Posted by nliakos on October 2, 2021

by Sally Hepworth (St. Martin’s, 2019)

This is the story of Lucy and her mother-in-law, Diana, who dies under mysterious circumstances; of Ollie, Lucy’s husband and Diana’s illegitimate son; of Tom, the husband Diana loves surprisingly much; of Nettie, Ollie’s barren sister, and her husband Patrick. It is mostly narrated by Lucy and Diana, each with her own chapters, sometimes labeled the present and at other times labeled the past. Motherless Lucy hoped to forge a close and loving relationship with her mother-in-law, but Diana seems distant and unfriendly from the beginning.
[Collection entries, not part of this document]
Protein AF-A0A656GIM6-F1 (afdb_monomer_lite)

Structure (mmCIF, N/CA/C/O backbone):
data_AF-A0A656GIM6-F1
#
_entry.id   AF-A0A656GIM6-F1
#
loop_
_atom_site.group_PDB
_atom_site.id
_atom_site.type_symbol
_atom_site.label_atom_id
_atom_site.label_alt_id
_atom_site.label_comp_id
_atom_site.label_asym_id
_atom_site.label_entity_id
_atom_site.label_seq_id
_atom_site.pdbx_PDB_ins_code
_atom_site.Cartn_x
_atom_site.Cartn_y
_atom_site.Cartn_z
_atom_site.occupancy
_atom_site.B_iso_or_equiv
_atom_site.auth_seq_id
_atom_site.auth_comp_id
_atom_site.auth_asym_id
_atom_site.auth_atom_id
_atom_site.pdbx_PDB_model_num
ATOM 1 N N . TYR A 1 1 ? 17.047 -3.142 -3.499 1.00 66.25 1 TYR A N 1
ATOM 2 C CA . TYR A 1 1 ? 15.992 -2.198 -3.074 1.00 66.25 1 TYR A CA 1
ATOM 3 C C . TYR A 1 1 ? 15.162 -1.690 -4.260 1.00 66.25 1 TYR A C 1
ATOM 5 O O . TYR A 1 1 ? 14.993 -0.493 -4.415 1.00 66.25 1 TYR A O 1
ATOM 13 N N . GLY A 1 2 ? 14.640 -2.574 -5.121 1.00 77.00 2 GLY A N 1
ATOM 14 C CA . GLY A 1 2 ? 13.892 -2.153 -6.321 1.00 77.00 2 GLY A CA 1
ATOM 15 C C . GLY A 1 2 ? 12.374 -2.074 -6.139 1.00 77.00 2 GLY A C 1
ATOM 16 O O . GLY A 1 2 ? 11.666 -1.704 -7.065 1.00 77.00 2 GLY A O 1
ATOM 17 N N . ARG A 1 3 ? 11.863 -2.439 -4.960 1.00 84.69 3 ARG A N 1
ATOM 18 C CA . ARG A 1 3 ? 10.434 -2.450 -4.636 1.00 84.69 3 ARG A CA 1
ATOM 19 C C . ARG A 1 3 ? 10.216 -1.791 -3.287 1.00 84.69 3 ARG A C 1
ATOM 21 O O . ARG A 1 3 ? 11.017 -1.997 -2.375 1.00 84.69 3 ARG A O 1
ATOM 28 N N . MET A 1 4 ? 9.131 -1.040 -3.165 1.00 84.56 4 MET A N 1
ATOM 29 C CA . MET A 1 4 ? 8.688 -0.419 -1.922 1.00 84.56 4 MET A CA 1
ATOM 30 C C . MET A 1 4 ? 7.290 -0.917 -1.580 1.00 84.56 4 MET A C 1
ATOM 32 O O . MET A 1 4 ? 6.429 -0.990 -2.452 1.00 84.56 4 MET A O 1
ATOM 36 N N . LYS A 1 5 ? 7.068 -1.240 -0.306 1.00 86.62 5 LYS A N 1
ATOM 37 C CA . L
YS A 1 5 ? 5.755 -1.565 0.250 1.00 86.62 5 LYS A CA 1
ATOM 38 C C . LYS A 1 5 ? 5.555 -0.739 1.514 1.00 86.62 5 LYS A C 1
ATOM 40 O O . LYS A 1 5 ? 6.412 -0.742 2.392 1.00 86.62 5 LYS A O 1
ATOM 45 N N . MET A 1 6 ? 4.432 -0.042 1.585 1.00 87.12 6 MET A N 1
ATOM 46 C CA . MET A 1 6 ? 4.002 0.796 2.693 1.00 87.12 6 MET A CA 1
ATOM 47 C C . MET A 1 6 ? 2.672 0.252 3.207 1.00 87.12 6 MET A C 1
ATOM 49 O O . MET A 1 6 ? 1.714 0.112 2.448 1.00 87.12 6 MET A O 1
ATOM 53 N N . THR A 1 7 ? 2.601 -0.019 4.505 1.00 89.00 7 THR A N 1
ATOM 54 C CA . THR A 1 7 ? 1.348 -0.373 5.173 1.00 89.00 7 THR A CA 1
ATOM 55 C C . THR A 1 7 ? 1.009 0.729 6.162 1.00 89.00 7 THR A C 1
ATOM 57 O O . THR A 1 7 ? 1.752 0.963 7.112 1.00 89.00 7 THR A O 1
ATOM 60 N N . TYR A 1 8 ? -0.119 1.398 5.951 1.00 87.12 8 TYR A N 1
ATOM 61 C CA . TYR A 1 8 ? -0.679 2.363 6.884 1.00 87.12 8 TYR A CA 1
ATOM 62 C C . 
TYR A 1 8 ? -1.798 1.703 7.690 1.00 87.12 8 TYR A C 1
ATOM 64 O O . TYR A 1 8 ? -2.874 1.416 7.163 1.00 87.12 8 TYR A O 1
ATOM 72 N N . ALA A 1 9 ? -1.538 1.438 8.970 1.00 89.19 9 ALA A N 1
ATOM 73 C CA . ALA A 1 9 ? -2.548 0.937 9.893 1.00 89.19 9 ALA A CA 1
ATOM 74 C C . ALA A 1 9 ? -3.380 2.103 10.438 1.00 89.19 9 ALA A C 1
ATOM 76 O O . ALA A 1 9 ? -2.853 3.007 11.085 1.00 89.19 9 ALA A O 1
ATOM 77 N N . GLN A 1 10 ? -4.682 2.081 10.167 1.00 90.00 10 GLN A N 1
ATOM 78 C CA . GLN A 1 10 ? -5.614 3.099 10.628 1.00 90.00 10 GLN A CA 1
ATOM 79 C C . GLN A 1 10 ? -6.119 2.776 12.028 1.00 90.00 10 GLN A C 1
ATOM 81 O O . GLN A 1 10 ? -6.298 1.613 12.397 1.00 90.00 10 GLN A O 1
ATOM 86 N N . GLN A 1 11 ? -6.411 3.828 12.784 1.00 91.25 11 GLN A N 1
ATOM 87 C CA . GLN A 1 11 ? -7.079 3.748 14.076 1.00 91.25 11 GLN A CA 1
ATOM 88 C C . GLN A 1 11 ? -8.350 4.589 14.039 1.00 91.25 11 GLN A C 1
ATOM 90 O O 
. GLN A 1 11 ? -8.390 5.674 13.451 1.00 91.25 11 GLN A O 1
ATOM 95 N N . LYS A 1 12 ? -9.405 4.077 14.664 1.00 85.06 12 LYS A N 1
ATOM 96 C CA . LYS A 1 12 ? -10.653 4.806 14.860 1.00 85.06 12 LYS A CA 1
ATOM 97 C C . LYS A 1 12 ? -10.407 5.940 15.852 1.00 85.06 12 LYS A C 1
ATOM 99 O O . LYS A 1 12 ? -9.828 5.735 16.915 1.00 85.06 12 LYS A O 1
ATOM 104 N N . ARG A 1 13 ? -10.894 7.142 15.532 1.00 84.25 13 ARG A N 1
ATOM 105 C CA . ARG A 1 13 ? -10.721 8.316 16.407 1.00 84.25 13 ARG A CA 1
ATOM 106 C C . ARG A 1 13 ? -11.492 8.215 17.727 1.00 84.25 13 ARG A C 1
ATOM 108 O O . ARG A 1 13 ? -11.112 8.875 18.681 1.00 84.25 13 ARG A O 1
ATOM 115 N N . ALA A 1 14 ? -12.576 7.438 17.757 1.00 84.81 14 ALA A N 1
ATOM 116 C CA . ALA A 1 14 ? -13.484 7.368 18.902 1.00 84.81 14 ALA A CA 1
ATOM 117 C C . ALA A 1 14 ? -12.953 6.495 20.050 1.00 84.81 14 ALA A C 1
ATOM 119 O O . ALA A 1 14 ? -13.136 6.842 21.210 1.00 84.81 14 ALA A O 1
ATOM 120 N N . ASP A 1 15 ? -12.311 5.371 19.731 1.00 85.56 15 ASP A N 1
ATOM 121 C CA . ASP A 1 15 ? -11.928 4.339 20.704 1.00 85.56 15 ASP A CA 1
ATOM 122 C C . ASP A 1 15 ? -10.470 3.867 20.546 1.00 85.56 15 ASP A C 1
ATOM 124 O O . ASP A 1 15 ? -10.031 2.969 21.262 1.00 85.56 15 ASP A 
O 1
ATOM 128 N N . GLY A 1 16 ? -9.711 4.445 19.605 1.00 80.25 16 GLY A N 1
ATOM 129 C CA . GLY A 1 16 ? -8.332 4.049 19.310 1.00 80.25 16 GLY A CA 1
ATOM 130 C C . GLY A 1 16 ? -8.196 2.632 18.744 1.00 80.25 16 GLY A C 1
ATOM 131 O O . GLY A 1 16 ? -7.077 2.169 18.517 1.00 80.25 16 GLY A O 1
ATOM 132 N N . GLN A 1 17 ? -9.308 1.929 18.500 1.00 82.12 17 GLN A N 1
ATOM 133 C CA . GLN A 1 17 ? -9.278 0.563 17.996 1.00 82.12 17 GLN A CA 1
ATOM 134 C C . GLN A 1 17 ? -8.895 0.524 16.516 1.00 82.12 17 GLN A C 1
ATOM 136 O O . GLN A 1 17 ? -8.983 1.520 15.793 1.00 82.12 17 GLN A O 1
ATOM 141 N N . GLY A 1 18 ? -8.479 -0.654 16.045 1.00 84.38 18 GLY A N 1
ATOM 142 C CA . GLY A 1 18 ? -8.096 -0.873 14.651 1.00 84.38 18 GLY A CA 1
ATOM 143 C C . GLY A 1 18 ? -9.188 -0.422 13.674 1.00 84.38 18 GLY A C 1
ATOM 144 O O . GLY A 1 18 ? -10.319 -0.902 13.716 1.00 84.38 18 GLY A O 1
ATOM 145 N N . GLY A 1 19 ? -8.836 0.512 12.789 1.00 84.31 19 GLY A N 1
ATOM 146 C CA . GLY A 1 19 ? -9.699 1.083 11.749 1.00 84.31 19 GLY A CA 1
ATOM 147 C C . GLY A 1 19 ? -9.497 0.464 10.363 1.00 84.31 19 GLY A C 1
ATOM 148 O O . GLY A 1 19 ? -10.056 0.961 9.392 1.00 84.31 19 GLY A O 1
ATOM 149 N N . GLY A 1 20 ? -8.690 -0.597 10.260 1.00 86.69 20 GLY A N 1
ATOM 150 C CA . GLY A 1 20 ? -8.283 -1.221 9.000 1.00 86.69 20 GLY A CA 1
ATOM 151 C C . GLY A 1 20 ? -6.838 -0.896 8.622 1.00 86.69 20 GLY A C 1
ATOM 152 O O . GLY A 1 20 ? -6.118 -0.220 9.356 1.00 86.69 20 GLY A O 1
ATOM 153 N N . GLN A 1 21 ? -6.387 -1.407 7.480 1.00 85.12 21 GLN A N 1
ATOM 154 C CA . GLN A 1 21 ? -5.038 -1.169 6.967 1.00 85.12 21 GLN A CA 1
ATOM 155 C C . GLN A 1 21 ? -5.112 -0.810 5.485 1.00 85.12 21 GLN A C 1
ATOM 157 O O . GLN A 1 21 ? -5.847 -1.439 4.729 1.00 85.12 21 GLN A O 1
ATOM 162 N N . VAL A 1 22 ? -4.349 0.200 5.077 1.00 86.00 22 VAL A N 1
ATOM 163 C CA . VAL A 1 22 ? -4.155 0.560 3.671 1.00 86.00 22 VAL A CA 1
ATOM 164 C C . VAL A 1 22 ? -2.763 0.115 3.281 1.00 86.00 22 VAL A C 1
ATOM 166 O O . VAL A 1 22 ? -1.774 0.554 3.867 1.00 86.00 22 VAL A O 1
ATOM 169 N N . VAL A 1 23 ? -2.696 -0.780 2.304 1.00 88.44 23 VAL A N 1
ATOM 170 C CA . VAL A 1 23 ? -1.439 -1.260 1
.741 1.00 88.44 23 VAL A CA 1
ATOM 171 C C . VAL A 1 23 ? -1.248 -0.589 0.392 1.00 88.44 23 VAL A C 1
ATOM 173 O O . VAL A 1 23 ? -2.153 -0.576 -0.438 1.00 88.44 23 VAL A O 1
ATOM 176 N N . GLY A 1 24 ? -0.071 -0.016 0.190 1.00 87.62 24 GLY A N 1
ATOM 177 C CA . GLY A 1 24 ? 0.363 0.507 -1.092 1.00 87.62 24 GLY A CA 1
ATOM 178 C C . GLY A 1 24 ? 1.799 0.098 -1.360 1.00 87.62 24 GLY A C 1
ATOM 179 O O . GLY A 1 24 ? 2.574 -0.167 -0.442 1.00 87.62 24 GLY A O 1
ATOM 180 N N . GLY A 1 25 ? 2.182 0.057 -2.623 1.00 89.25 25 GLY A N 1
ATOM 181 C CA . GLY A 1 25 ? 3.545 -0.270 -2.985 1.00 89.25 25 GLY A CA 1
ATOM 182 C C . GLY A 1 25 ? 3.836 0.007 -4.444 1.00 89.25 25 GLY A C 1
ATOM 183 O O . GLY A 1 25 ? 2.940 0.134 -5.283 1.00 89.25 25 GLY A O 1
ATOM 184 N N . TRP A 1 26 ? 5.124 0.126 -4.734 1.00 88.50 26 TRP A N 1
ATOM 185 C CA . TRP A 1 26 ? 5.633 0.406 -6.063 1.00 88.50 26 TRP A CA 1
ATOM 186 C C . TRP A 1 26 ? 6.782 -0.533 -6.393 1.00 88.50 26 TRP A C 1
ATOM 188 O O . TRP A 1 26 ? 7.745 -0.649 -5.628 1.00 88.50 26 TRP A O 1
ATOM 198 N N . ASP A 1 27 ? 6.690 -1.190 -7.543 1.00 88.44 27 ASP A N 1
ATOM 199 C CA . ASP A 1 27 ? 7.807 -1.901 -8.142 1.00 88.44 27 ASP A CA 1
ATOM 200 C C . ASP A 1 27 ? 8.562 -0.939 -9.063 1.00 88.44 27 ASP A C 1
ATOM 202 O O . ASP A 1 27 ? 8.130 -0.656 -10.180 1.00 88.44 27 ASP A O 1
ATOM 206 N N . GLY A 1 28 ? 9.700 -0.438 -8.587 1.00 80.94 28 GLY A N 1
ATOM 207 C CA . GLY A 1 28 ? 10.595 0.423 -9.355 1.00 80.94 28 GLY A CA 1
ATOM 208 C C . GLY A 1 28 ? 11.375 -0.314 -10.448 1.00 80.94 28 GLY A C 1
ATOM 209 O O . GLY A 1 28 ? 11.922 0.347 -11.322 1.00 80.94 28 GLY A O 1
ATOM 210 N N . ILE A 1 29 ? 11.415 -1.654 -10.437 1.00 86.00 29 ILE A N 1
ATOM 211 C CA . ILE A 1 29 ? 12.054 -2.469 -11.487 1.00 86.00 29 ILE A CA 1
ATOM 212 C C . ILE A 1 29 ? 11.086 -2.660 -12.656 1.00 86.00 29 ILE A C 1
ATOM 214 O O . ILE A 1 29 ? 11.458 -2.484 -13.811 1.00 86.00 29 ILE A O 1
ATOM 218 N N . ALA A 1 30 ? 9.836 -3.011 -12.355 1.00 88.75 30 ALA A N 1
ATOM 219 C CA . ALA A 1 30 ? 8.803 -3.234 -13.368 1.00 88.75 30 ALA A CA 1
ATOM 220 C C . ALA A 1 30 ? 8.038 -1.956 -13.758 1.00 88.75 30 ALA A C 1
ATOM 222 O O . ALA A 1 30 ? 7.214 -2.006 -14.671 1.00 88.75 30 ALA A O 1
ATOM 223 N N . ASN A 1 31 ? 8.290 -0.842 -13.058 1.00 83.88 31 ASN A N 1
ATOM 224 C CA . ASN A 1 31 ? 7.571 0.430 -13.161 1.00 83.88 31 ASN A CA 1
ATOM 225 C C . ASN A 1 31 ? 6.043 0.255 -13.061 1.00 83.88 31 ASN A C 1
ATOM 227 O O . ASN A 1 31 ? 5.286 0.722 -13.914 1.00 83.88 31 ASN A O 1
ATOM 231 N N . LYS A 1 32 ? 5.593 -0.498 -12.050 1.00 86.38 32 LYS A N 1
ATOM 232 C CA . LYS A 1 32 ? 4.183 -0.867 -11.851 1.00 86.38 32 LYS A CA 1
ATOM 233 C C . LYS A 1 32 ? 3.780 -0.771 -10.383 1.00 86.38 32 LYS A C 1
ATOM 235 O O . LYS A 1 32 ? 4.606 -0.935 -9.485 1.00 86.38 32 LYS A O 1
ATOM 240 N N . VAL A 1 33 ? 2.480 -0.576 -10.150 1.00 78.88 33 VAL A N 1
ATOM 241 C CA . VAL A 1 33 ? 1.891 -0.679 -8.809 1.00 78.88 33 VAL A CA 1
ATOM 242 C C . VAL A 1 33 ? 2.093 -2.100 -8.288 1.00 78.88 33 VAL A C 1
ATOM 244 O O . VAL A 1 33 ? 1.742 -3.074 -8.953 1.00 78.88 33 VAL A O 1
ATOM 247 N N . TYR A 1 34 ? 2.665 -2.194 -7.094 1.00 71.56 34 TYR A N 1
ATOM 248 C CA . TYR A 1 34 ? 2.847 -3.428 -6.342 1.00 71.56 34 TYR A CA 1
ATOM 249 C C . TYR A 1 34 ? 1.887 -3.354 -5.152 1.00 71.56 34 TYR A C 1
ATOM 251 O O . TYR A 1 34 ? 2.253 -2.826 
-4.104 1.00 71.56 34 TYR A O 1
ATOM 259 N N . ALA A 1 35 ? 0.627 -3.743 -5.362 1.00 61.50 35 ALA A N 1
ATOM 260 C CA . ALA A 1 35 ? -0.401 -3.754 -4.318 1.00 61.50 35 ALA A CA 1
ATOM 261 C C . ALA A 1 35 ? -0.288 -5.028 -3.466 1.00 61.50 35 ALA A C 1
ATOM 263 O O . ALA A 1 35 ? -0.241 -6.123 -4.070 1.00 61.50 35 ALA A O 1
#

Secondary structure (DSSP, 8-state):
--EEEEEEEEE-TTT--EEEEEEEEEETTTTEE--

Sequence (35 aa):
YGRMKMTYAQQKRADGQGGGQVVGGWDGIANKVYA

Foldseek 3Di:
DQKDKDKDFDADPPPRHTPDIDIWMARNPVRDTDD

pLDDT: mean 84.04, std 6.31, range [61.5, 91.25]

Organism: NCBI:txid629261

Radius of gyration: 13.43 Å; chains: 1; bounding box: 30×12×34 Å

However, when we read Diana’s point of view, we come to understand her difficulties with human relationships, her motivations and her fears. She doesn’t actually dislike Lucy as much as Lucy thinks she does. And even though she does things that drive Lucy crazy and make her furious, reading Diana’s thoughts help the reader understand why she acts as she does. Lucy and Diana’s relationship undergoes a major transformation over the course of the novel.

Diana’s death apparently by her own hand and the disposition of her and Tom’s estate raise a lot of questions, and the reader suspects first one and then another character of foul play before Hepworth reveals who the murderer really is.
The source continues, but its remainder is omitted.